Don’t Touch that Column: Portable, Fine-Grained Access Control for Android’s Native Content Providers

Aisha Ali-Gombe, Golden G. Richard III, Irfan Ahmed, Vassil Roussev

Android applications access native SQLite databases through their Universal Resource Identifiers (URIs), exposed by the Content provider library. By design, the SQLite engine used in the Android system does not enforce access restrictions on database content nor does it log database accesses. Instead, Android enforces read and write permissions on the native providers through which databases are accessed via the mandatory applications permissions system. This system is very coarse grained, however, and can allow applications far greater access to sensitive data than a user might intend.

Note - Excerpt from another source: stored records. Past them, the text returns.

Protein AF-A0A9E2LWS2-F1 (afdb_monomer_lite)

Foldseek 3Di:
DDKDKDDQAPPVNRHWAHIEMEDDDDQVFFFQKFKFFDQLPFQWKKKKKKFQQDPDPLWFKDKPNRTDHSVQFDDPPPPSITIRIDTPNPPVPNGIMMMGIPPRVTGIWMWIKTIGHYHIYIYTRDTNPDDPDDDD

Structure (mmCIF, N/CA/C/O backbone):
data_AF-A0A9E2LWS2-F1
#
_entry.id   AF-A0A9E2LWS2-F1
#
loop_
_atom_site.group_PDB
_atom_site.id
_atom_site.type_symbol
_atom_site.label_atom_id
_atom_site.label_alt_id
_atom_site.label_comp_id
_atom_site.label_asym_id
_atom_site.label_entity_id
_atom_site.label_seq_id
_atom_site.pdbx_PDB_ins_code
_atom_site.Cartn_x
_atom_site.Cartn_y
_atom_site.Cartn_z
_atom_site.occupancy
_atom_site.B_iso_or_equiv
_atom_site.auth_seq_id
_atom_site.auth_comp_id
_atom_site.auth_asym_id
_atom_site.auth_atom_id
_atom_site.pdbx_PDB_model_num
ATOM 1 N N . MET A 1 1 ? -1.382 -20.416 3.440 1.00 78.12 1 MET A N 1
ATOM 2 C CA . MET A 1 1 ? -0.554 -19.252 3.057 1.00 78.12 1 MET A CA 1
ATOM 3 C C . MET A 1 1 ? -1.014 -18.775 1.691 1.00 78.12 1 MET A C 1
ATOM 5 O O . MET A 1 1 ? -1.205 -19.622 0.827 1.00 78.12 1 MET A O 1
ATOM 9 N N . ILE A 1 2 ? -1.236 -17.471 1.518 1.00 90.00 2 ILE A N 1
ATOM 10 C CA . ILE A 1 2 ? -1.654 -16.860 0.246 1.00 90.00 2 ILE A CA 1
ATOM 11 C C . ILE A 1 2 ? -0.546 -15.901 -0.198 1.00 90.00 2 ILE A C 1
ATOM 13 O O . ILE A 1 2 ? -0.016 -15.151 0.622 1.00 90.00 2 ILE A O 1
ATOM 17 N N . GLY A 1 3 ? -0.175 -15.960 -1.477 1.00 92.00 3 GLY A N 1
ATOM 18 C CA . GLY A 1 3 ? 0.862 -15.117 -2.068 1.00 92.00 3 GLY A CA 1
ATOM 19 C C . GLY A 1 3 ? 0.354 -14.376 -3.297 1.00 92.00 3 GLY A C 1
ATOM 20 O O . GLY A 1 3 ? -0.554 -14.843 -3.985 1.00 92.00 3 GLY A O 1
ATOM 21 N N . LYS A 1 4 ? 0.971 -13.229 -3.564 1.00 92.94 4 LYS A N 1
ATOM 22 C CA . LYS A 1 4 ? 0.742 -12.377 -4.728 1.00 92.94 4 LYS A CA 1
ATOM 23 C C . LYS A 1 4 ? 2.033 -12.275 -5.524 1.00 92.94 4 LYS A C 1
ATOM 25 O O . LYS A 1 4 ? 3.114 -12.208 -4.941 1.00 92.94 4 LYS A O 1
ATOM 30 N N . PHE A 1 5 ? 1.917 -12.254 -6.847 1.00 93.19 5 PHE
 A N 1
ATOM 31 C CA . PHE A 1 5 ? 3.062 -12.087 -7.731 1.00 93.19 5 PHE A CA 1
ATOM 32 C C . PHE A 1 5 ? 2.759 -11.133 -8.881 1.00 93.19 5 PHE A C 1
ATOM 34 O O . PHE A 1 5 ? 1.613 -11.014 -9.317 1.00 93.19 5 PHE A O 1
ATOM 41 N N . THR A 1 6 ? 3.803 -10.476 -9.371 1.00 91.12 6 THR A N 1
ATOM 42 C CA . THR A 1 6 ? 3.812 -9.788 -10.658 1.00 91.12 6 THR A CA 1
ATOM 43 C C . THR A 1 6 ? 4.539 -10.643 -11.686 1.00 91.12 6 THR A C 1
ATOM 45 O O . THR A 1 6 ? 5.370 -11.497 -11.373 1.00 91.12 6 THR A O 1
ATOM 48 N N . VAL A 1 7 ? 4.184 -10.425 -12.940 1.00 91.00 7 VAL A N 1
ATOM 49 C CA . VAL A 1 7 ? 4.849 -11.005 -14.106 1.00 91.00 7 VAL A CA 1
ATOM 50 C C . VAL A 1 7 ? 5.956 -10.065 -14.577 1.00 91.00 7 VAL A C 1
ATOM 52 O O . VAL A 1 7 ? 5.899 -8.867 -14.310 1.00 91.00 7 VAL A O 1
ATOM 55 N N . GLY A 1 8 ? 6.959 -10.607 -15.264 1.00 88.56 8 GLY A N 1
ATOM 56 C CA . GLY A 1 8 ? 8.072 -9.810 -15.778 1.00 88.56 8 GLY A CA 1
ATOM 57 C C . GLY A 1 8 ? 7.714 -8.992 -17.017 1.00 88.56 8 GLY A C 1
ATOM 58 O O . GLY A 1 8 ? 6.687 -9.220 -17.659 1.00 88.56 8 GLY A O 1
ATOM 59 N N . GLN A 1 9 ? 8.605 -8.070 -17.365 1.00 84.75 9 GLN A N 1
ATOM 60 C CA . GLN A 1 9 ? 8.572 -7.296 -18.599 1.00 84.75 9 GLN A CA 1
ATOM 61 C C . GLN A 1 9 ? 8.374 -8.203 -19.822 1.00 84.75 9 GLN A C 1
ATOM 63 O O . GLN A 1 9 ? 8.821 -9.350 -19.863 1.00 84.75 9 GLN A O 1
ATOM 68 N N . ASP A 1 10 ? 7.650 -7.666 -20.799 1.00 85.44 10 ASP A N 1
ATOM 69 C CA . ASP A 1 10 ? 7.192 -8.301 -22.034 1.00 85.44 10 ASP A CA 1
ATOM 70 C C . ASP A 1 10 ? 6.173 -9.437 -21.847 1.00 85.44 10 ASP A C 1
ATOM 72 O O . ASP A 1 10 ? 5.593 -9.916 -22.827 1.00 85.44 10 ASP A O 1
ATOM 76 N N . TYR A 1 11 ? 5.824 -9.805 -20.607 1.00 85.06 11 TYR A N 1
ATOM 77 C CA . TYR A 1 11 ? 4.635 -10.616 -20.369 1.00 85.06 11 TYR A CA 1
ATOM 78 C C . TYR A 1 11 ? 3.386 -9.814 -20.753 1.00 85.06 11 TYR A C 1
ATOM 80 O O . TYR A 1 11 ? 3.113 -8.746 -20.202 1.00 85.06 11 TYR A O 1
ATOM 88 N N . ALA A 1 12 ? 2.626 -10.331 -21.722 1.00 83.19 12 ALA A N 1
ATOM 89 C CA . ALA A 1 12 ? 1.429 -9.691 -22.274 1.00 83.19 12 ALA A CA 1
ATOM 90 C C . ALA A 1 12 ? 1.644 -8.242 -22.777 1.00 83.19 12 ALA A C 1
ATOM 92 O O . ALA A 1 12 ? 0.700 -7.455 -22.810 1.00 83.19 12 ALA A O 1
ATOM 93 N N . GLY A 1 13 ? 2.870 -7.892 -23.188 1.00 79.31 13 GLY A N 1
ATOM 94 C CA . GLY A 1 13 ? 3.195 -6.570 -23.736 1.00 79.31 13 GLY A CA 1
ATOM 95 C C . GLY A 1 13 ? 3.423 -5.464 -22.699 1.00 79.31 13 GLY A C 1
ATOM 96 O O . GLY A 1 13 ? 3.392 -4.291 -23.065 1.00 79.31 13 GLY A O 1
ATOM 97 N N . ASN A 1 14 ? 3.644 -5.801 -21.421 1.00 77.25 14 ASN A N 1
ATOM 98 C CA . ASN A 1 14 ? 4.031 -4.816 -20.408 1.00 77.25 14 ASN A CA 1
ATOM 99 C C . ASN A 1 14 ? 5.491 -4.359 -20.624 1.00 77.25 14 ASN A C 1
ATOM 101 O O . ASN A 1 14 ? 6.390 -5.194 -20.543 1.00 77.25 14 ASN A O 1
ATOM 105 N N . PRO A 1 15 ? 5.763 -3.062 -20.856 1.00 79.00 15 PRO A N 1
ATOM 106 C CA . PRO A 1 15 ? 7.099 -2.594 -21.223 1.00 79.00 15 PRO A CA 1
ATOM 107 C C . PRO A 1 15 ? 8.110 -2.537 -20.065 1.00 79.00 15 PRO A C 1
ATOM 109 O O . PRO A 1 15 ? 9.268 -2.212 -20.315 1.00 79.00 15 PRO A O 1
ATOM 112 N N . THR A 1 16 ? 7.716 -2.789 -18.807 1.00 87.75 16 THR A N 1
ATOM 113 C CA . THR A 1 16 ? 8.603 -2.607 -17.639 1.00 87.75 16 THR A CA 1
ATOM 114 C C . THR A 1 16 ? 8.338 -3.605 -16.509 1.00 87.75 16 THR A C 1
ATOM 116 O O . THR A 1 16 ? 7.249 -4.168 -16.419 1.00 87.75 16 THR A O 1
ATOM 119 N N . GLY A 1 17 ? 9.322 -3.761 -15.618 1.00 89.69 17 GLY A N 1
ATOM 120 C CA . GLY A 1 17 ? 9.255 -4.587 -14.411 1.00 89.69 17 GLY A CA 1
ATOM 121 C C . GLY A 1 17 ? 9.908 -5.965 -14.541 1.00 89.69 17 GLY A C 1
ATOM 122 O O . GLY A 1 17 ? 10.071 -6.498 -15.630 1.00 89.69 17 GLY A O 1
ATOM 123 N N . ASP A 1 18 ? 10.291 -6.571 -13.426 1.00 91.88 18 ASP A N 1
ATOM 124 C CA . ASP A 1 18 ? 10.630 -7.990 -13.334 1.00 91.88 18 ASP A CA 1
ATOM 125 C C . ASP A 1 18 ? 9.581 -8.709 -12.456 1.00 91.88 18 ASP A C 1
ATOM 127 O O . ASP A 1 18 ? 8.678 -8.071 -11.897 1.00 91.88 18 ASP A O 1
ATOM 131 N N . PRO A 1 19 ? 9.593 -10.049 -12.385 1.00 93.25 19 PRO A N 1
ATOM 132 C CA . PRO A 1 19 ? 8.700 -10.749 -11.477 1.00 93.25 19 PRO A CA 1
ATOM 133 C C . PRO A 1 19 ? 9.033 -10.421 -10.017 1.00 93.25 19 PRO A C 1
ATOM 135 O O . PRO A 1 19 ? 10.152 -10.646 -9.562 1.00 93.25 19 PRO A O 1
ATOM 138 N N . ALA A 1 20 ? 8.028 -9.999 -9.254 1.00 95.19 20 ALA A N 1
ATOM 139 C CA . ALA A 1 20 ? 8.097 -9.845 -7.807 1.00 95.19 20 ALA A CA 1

In this paper, we present a novel technique called priVy that merges static bytecode weaving and database query rewriting to achieve low-level access control for Android native providers at the application level. priVy defines access control for both database schema and entities and does not require any modifications to the underlying operating system and/or framework code. Instead, it provides a new Controller stub which is statically woven into the target application and a Controller interface for setting access levels, thus making it accessible and easily adoptable by average users. We provide an evaluation in terms of the resilience of applications to instrumentation as well as static and runtime instrumentation overhead. In our testing, priVy incurs an average of 1032 additional method calls or joinpoints created and it takes an average of 15 seconds to recompile an app and imposes virtually no runtime overhead.

Review:
The paper presents a system (priVy) to provide fine-grained access control to the Android native content providers, such as contacts and calendar. Access to these providers can potentially leak important data or cause other attacks such as denial of service. Therefore the provided solution should help prevent these issues. The technical solution is implemented using aspect-oriented programming and bytecode instrumentation. The experimental results show that runtime overhead is small and the approach works well.

The PC generally liked the paper. The authors presented a solid system with a considerable amount of engineering efforts. The approach, without OS/framework changes, seems to be more easily deployable than some previous solutions. However, the PC felt that the paper could be much stronger if move novel techniques are used, and stronger evaluations are conducted (e.g., using a much larger testing dataset).